Sunday 11 August 2013

Bloomberg: China Factories Turn to Undocumented Labor as Local Wages Jump

Bloomberg News reports on Chinese factories employing Myanmar workers.
China’s embrace of higher wages to help bolster consumer spending has sparked a jump in factories along the east-coast export corridor bringing in undocumented and lower-paid workers from Myanmar and Vietnam.
Border police found 59 illegal immigrants from Vietnam in a bus heading for the Pearl River Delta on July 29, the official Xinhua news agency reported on Aug. 6. “Thousands” of workers from Vietnam and Myanmar were discovered working illegally in Shenzhen between 2010 and 2012, the state-run China News Service reported, citing a local prosecutor.
China, the world’s most populous nation, faces elevated labor costs as the government drives up incomes and the working-age population starts to shrink. While official data show domestic migrant workers currently earn an average 2,477 yuan ($405) a month, some illegal employees made about 1,400 yuan a month in 2011, with 200 yuan of that going to snake-heads, a term for labor traffickers, China News said.
“The problem will become more serious, as salary gaps between China and neighboring countries such as Vietnam are actually widening,” Qu Jian, a researcher with the China Development Institute, said in a telephone interview from Shenzhen. “It’s time for the government to think of a systematic approach to address the issue, say making it easier to hire overseas laborers legally,” said Qu, whose research group provides advice to the government.
Employers are happy to hire undocumented immigrants because they don’t have to pay pensions or health-care insurance, China News Service reported. The minimum monthly wage at Vietnam state firms and government agencies was $55 in June, according to the Vietnam labor ministry’s website.

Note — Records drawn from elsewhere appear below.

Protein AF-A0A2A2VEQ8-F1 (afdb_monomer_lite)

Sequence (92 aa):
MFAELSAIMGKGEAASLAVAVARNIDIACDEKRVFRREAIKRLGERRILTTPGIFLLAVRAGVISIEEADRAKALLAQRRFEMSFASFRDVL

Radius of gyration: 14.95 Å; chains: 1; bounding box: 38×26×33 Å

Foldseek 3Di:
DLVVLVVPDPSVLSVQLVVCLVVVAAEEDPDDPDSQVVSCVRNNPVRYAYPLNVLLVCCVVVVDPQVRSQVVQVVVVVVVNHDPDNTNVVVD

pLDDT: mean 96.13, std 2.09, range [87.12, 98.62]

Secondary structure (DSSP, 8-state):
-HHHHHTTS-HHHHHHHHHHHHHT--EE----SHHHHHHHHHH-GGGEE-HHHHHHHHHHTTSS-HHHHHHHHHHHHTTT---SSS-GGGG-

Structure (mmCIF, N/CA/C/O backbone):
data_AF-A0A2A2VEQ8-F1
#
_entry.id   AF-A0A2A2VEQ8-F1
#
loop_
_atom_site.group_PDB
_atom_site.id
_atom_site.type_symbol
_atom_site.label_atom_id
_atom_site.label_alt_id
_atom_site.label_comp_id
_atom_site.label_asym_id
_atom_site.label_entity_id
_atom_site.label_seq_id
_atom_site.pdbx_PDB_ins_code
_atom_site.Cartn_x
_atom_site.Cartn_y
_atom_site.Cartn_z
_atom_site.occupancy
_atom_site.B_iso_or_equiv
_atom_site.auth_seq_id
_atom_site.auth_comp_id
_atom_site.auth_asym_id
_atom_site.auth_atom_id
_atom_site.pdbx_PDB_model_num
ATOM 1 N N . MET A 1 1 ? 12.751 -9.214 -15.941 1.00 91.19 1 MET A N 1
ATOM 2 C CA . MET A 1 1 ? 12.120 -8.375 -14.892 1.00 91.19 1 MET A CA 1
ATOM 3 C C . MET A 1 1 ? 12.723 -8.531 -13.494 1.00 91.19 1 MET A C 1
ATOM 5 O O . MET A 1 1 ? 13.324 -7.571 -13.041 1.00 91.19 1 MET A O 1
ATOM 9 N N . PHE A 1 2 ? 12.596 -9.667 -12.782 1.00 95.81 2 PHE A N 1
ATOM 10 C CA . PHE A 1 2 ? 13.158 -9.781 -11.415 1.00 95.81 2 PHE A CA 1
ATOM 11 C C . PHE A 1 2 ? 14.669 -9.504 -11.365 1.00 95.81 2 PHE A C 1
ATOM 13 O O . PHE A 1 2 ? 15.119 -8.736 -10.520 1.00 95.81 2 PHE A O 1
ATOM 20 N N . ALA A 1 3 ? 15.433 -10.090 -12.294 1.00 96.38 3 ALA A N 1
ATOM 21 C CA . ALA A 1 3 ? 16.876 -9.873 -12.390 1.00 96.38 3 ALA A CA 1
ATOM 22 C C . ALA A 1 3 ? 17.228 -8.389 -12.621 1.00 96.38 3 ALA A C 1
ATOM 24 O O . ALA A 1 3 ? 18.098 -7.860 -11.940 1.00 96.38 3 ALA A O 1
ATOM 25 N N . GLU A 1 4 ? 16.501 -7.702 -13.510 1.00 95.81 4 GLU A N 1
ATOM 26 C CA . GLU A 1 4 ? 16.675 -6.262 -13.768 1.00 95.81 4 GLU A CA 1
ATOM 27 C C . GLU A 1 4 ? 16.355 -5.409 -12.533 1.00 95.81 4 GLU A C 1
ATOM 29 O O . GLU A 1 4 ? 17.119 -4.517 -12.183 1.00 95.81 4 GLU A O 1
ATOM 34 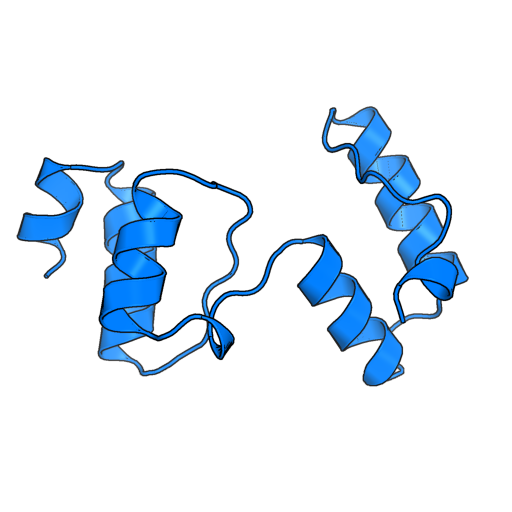N N . LEU A 1 5 ? 15.236 -5.684 -11.853 1.00 96.44 5 LEU A N 1
ATOM 35 C CA . LEU A 1 5 ? 14.830 -4.941 -10.657 1.00 96.44 5 LEU A CA 1
ATOM 36 C C . LEU A 1 5 ? 15.808 -5.180 -9.500 1.00 96.44 5 LEU A C 1
ATOM 38 O O . LEU A 1 5 ? 16.194 -4.237 -8.817 1.00 96.44 5 LEU A O 1
ATOM 42 N N . SER A 1 6 ? 16.279 -6.415 -9.321 1.00 96.94 6 SER A N 1
ATOM 43 C CA . SER A 1 6 ? 17.230 -6.771 -8.257 1.00 96.94 6 SER A CA 1
ATOM 44 C C . SER A 1 6 ? 18.599 -6.105 -8.411 1.00 96.94 6 SER A C 1
ATOM 46 O O . SER A 1 6 ? 19.370 -6.096 -7.457 1.00 96.94 6 SER A O 1
ATOM 48 N N . ALA A 1 7 ? 18.914 -5.550 -9.586 1.00 96.50 7 ALA A N 1
ATOM 49 C CA . ALA A 1 7 ? 20.130 -4.768 -9.794 1.00 96.50 7 ALA A CA 1
ATOM 50 C C . ALA A 1 7 ? 20.037 -3.342 -9.214 1.00 96.50 7 ALA A C 1
ATOM 52 O O . ALA A 1 7 ? 21.064 -2.688 -9.057 1.00 96.50 7 ALA A O 1
ATOM 53 N N . ILE A 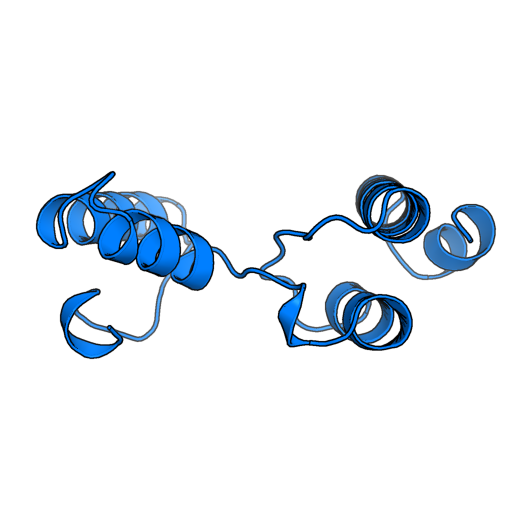1 8 ? 18.829 -2.849 -8.909 1.00 95.88 8 ILE A N 1
ATOM 54 C CA . ILE A 1 8 ? 18.589 -1.449 -8.512 1.00 95.88 8 ILE A CA 1
ATOM 55 C C . ILE A 1 8 ? 17.785 -1.279 -7.211 1.00 95.88 8 ILE A C 1
ATOM 57 O O . ILE A 1 8 ? 17.674 -0.157 -6.722 1.00 95.88 8 ILE A O 1
ATOM 61 N N . MET A 1 9 ? 17.212 -2.349 -6.650 1.00 95.06 9 MET A N 1
ATOM 62 C CA . MET A 1 9 ? 16.453 -2.329 -5.388 1.00 95.06 9 MET A CA 1
ATOM 63 C C . MET A 1 9 ? 16.641 -3.632 -4.597 1.00 95.06 9 MET A C 1
ATOM 65 O O . MET A 1 9 ? 17.277 -4.574 -5.077 1.00 95.06 9 MET A O 1
ATOM 69 N N . GLY A 1 10 ? 16.089 -3.709 -3.382 1.00 95.25 10 GLY A N 1
ATOM 70 C CA . GLY A 1 10 ? 16.196 -4.908 -2.552 1.00 95.25 10 GLY A CA 1
ATOM 71 C C . GLY A 1 10 ? 15.551 -6.134 -3.211 1.00 95.25 10 GLY A C 1
ATOM 72 O O . GLY A 1 10 ? 14.556 -6.026 -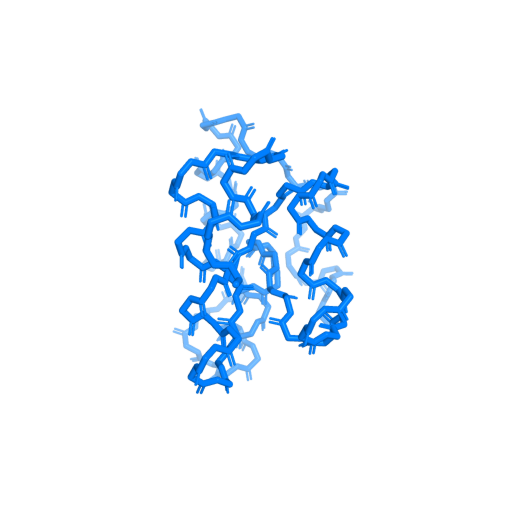3.921 1.00 95.25 10 GLY A O 1
ATOM 73 N N . LYS A 1 11 ? 16.069 -7.340 -2.947 1.00 96.06 11 LYS A N 1
ATOM 74 C CA . LYS A 1 11 ? 15.523 -8.579 -3.546 1.00 96.06 11 LYS A CA 1
ATOM 75 C C . LYS A 1 11 ? 14.043 -8.804 -3.214 1.00 96.06 11 LYS A C 1
ATOM 77 O O . LYS A 1 11 ? 13.298 -9.270 -4.068 1.00 96.06 11 LYS A O 1
ATOM 82 N N . GLY A 1 12 ? 13.615 -8.462 -1.995 1.00 95.19 12 GLY A N 1
ATOM 83 C CA . GLY A 1 12 ? 12.207 -8.560 -1.593 1.00 95.19 12 GLY A CA 1
ATOM 84 C C . GLY A 1 12 ? 11.315 -7.602 -2.383 1.00 95.19 12 GLY A C 1
ATOM 85 O O . GLY A 1 12 ? 10.293 -8.008 -2.921 1.00 95.19 12 GLY A O 1
ATOM 86 N N . GLU A 1 13 ? 11.753 -6.353 -2.532 1.00 95.06 13 GLU A N 1
ATOM 87 C CA . GLU A 1 13 ? 11.087 -5.336 -3.350 1.00 95.06 13 GLU A CA 1
ATOM 88 C C . GLU A 1 13 ? 10.997 -5.762 -4.822 1.00 95.06 13 GLU A C 1
ATOM 90 O O . GLU A 1 13 ? 9.918 -5.767 -5.417 1.00 95.06 13 GLU A O 1
ATOM 95 N N . ALA A 1 14 ? 12.118 -6.210 -5.389 1.00 97.00 14 ALA A N 1
ATOM 96 C CA . ALA A 1 14 ? 12.190 -6.692 -6.759 1.00 97.00 14 ALA A CA 1
ATOM 97 C C . ALA A 1 14 ? 11.258 -7.888 -6.998 1.00 97.00 14 ALA A C 1
ATOM 99 O O . ALA A 1 14 ? 10.583 -7.941 -8.026 1.00 97.00 14 ALA A O 1
ATOM 100 N N . ALA A 1 15 ? 11.201 -8.837 -6.058 1.00 97.12 15 ALA A N 1
ATOM 101 C CA . ALA A 1 15 ? 10.314 -9.993 -6.137 1.00 97.12 15 ALA A CA 1
ATOM 102 C C . ALA A 1 15 ? 8.840 -9.578 -6.064 1.00 97.12 15 ALA A C 1
ATOM 104 O O . ALA A 1 15 ? 8.062 -9.969 -6.933 1.00 97.12 15 ALA A O 1
ATOM 105 N N . SER A 1 16 ? 8.462 -8.746 -5.090 1.00 96.62 16 SER A N 1
ATOM 106 C CA . SER A 1 16 ? 7.085 -8.264 -4.923 1.00 96.62 16 SER A CA 1
ATOM 107 C C . SER A 1 16 ? 6.589 -7.514 -6.158 1.00 96.62 16 SER A C 1
ATOM 109 O O . SER A 1 16 ? 5.505 -7.810 -6.663 1.00 96.62 16 SER A O 1
ATOM 111 N N . LEU A 1 17 ? 7.399 -6.600 -6.706 1.00 97.06 17 LEU A N 1
ATOM 112 C CA . LEU A 1 17 ? 7.035 -5.874 -7.922 1.00 97.06 17 LEU A CA 1
ATOM 113 C C . LEU A 1 17 ? 6.971 -6.802 -9.142 1.00 97.06 17 LEU A C 1
ATOM 115 O O . LEU A 1 17 ? 6.051 -6.689 -9.952 1.00 97.06 17 LEU A O 1
ATOM 119 N N . ALA A 1 18 ? 7.900 -7.754 -9.264 1.00 97.69 18 ALA A N 1
ATOM 120 C CA . ALA A 1 18 ? 7.863 -8.720 -10.356 1.00 97.69 18 ALA A CA 1
ATOM 121 C C . ALA A 1 18 ? 6.597 -9.597 -10.310 1.00 97.69 18 ALA A C 1
ATOM 123 O O . ALA A 1 18 ? 5.979 -9.848 -11.344 1.00 97.69 18 ALA A O 1
ATOM 124 N N . VAL A 1 19 ? 6.172 -10.032 -9.122 1.00 97.75 19 VAL A N 1
ATOM 125 C CA . VAL A 1 19 ? 4.928 -10.795 -8.955 1.00 97.75 19 VAL A CA 1
ATOM 126 C C . VAL A 1 19 ? 3.713 -9.941 -9.310 1.00 97.75 19 VAL A C 1
ATOM 128 O O . VAL A 1 19 ? 2.844 -10.419 -10.041 1.00 97.75 19 VAL A O 1
ATOM 131 N N . ALA A 1 20 ? 3.663 -8.688 -8.850 1.00 97.62 20 ALA A N 1
ATOM 132 C CA . ALA A 1 20 ? 2.535 -7.804 -9.122 1.00 97.62 20 ALA A CA 1
ATOM 133 C C . ALA A 1 20 ? 2.331 -7.558 -10.622 1.00 97.62 20 ALA A C 1
ATOM 135 O O . ALA A 1 20 ? 1.215 -7.680 -11.126 1.00 97.62 20 ALA A O 1
ATOM 136 N N . VAL A 1 21 ? 3.421 -7.309 -11.354 1.00 97.19 21 VAL A N 1
ATOM 137 C CA . VAL A 1 21 ? 3.387 -7.120 -12.812 1.00 97.19 21 VAL A CA 1
ATOM 138 C C . VAL A 1 21 ? 3.010 -8.410 -13.533 1.00 97.19 21 VAL A C 1
ATOM 140 O O . VAL A 1 21 ? 2.127 -8.390 -14.384 1.00 97.19 21 VAL A O 1
ATOM 143 N N . ALA A 1 22 ? 3.625 -9.543 -13.182 1.00 97.75 22 ALA A N 1
ATOM 144 C CA . ALA A 1 22 ? 3.358 -10.814 -13.857 1.00 97.75 22 ALA A CA 1
ATOM 145 C C . ALA A 1 22 ? 1.911 -11.298 -13.673 1.00 97.75 22 ALA A C 1
ATOM 147 O O . ALA A 1 22 ? 1.367 -11.961 -14.552 1.00 97.75 22 ALA A O 1
ATOM 148 N N . ARG A 1 23 ? 1.291 -10.979 -12.531 1.00 97.25 23 ARG A N 1
ATOM 149 C CA . ARG A 1 23 ? -0.083 -11.386 -12.206 1.00 97.25 23 ARG A CA 1
ATOM 150 C C . ARG A 1 23 ? -1.123 -10.300 -12.455 1.00 97.25 23 ARG A C 1
ATOM 152 O O . ARG A 1 23 ? -2.300 -10.555 -12.229 1.00 97.25 23 ARG A O 1
ATOM 159 N N . ASN A 1 24 ? -0.709 -9.115 -12.902 1.00 95.38 24 ASN A N 1
ATOM 160 C CA . ASN A 1 24 ? -1.575 -7.950 -13.054 1.00 95.38 24 ASN A CA 1
ATOM 161 C C . ASN A 1 24 ? -2.418 -7.680 -11.790 1.00 95.38 24 ASN A C 1
ATOM 163 O O . ASN A 1 24 ? -3.643 -7.557 -11.861 1.00 95.38 24 ASN A O 1
ATOM 167 N N . ILE A 1 25 ? -1.760 -7.605 -10.630 1.00 96.38 25 ILE A N 1
ATOM 168 C CA . ILE A 1 25 ? -2.373 -7.312 -9.321 1.00 96.38 25 ILE A CA 1
ATOM 169 C C . ILE A 1 25 ? -1.837 -5.997 -8.746 1.00 96.38 25 ILE A C 1
ATOM 171 O O . ILE A 1 25 ? -0.810 -5.488 -9.193 1.00 96.38 25 ILE A O 1
ATOM 175 N N . ASP A 1 26 ? -2.569 -5.427 -7.791 1.00 96.00 26 ASP A N 1
ATOM 176 C CA . ASP A 1 26 ? -2.150 -4.217 -7.076 1.00 96.00 26 ASP A CA 1
ATOM 177 C C . ASP A 1 26 ? -0.948 -4.488 -6.172 1.00 96.00 26 ASP A C 1
ATOM 179 O O . ASP A 1 26 ? -0.704 -5.623 -5.749 1.00 96.00 26 ASP A O 1
ATOM 183 N N . ILE A 1 27 ? -0.202 -3.430 -5.855 1.00 96.12 27 ILE A N 1
ATOM 184 C CA . ILE A 1 27 ? 0.940 -3.504 -4.948 1.00 96.12 27 ILE A CA 1
ATOM 185 C C . ILE A 1 27 ? 0.849 -2.453 -3.850 1.00 96.12 27 ILE A C 1
ATOM 187 O O . ILE A 1 27 ? 0.579 -1.283 -4.111 1.00 96.12 27 ILE A O 1
ATOM 191 N N . ALA A 1 28 ? 1.098 -2.874 -2.613 1.00 95.25 28 ALA A N 1
ATOM 192 C CA . ALA A 1 28 ? 1.147 -1.984 -1.463 1.00 95.25 28 ALA A CA 1
ATOM 193 C C . ALA A 1 28 ? 2.584 -1.514 -1.199 1.00 95.25 28 ALA A C 1
ATOM 195 O O . ALA A 1 28 ? 3.485 -2.346 -1.070 1.00 95.25 28 ALA A O 1
ATOM 196 N N . CYS A 1 29 ? 2.814 -0.202 -1.119 1.00 93.56 29 CYS A N 1
ATOM 197 C CA . CYS A 1 29 ? 4.114 0.367 -0.775 1.00 93.56 29 CYS A CA 1
ATOM 198 C C . CYS A 1 29 ? 4.025 1.841 -0.341 1.00 93.56 29 CYS A C 1
ATOM 200 O O . CYS A 1 29 ? 3.377 2.650 -1.004 1.00 93.56 29 CYS A O 1
ATOM 202 N N . ASP A 1 30 ? 4.754 2.200 0.720 1.00 91.44 30 ASP A N 1
ATOM 203 C CA . ASP A 1 30 ? 4.936 3.588 1.182 1.00 91.44 30 ASP A CA 1
ATOM 204 C C . ASP A 1 30 ? 6.320 4.180 0.828 1.00 91.44 30 ASP A C 1
ATOM 206 O O . ASP A 1 30 ? 6.585 5.356 1.092 1.00 91.44 30 ASP A O 1
ATOM 210 N N . GLU A 1 31 ? 7.212 3.390 0.216 1.00 89.12 31 GLU A N 1
ATOM 211 C CA . GLU A 1 31 ? 8.510 3.844 -0.304 1.00 89.12 31 GLU A CA 1
ATOM 212 C C . GLU A 1 31 ? 8.282 4.854 -1.444 1.00 89.12 31 GLU A C 1
ATOM 214 O O . GLU A 1 31 ? 7.369 4.698 -2.254 1.00 89.12 31 GLU A O 1
ATOM 219 N N . LYS A 1 32 ? 9.087 5.919 -1.520 1.00 88.75 32 LYS A N 1
ATOM 220 C CA . LYS A 1 32 ? 8.851 7.053 -2.439 1.00 88.75 32 LYS A CA 1
ATOM 221 C C . LYS A 1 32 ? 9.895 7.195 -3.551 1.00 88.75 32 LYS A C 1
ATOM 223 O O . LYS A 1 32 ? 9.750 8.071 -4.400 1.00 88.75 32 LYS A O 1
ATOM 228 N N . ARG A 1 33 ? 10.951 6.387 -3.549 1.00 92.56 33 ARG A N 1
ATOM 229 C CA . ARG A 1 33 ? 12.120 6.473 -4.427 1.00 92.56 33 ARG A CA 1
ATOM 230 C C . ARG A 1 33 ? 12.048 5.410 -5.524 1.00 92.56 33 ARG A C 1
ATOM 232 O O . ARG A 1 33 ? 11.179 5.465 -6.397 1.00 92.56 33 ARG A O 1
ATOM 239 N N . VAL A 1 34 ? 13.039 4.517 -5.561 1.00 94.38 34 VAL A N 1
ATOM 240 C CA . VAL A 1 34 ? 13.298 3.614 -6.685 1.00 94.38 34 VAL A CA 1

The share of China’s population that’s of working age saw its first consecutive annual decline since at least 1995 last year, statistics bureau data show. A survey of 325 members of the American Chamber of Commerce in China in November and December found that rising labor costs were the biggest business risk in the country.
“It’s an emerging criminal act of organizing people from southeast Asian countries to work illegally in Shenzhen,” Huang Yong, a Shenzhen prosecutor, was cited as saying by China News Service. “The workers are obedient, hardworking and never complain about overtime -- in short, they are very attractive for some firms struggling with costs.”
China’s Ministry of Public Security conducted a four-month campaign in 2012 that targeted the provinces of Guangxi, Yunnan, Guangdong, Fujian, Hainan and Jiangsu, catching 139 organizers of illegal labor and 3,410 illegal immigrants, according to Xinhua.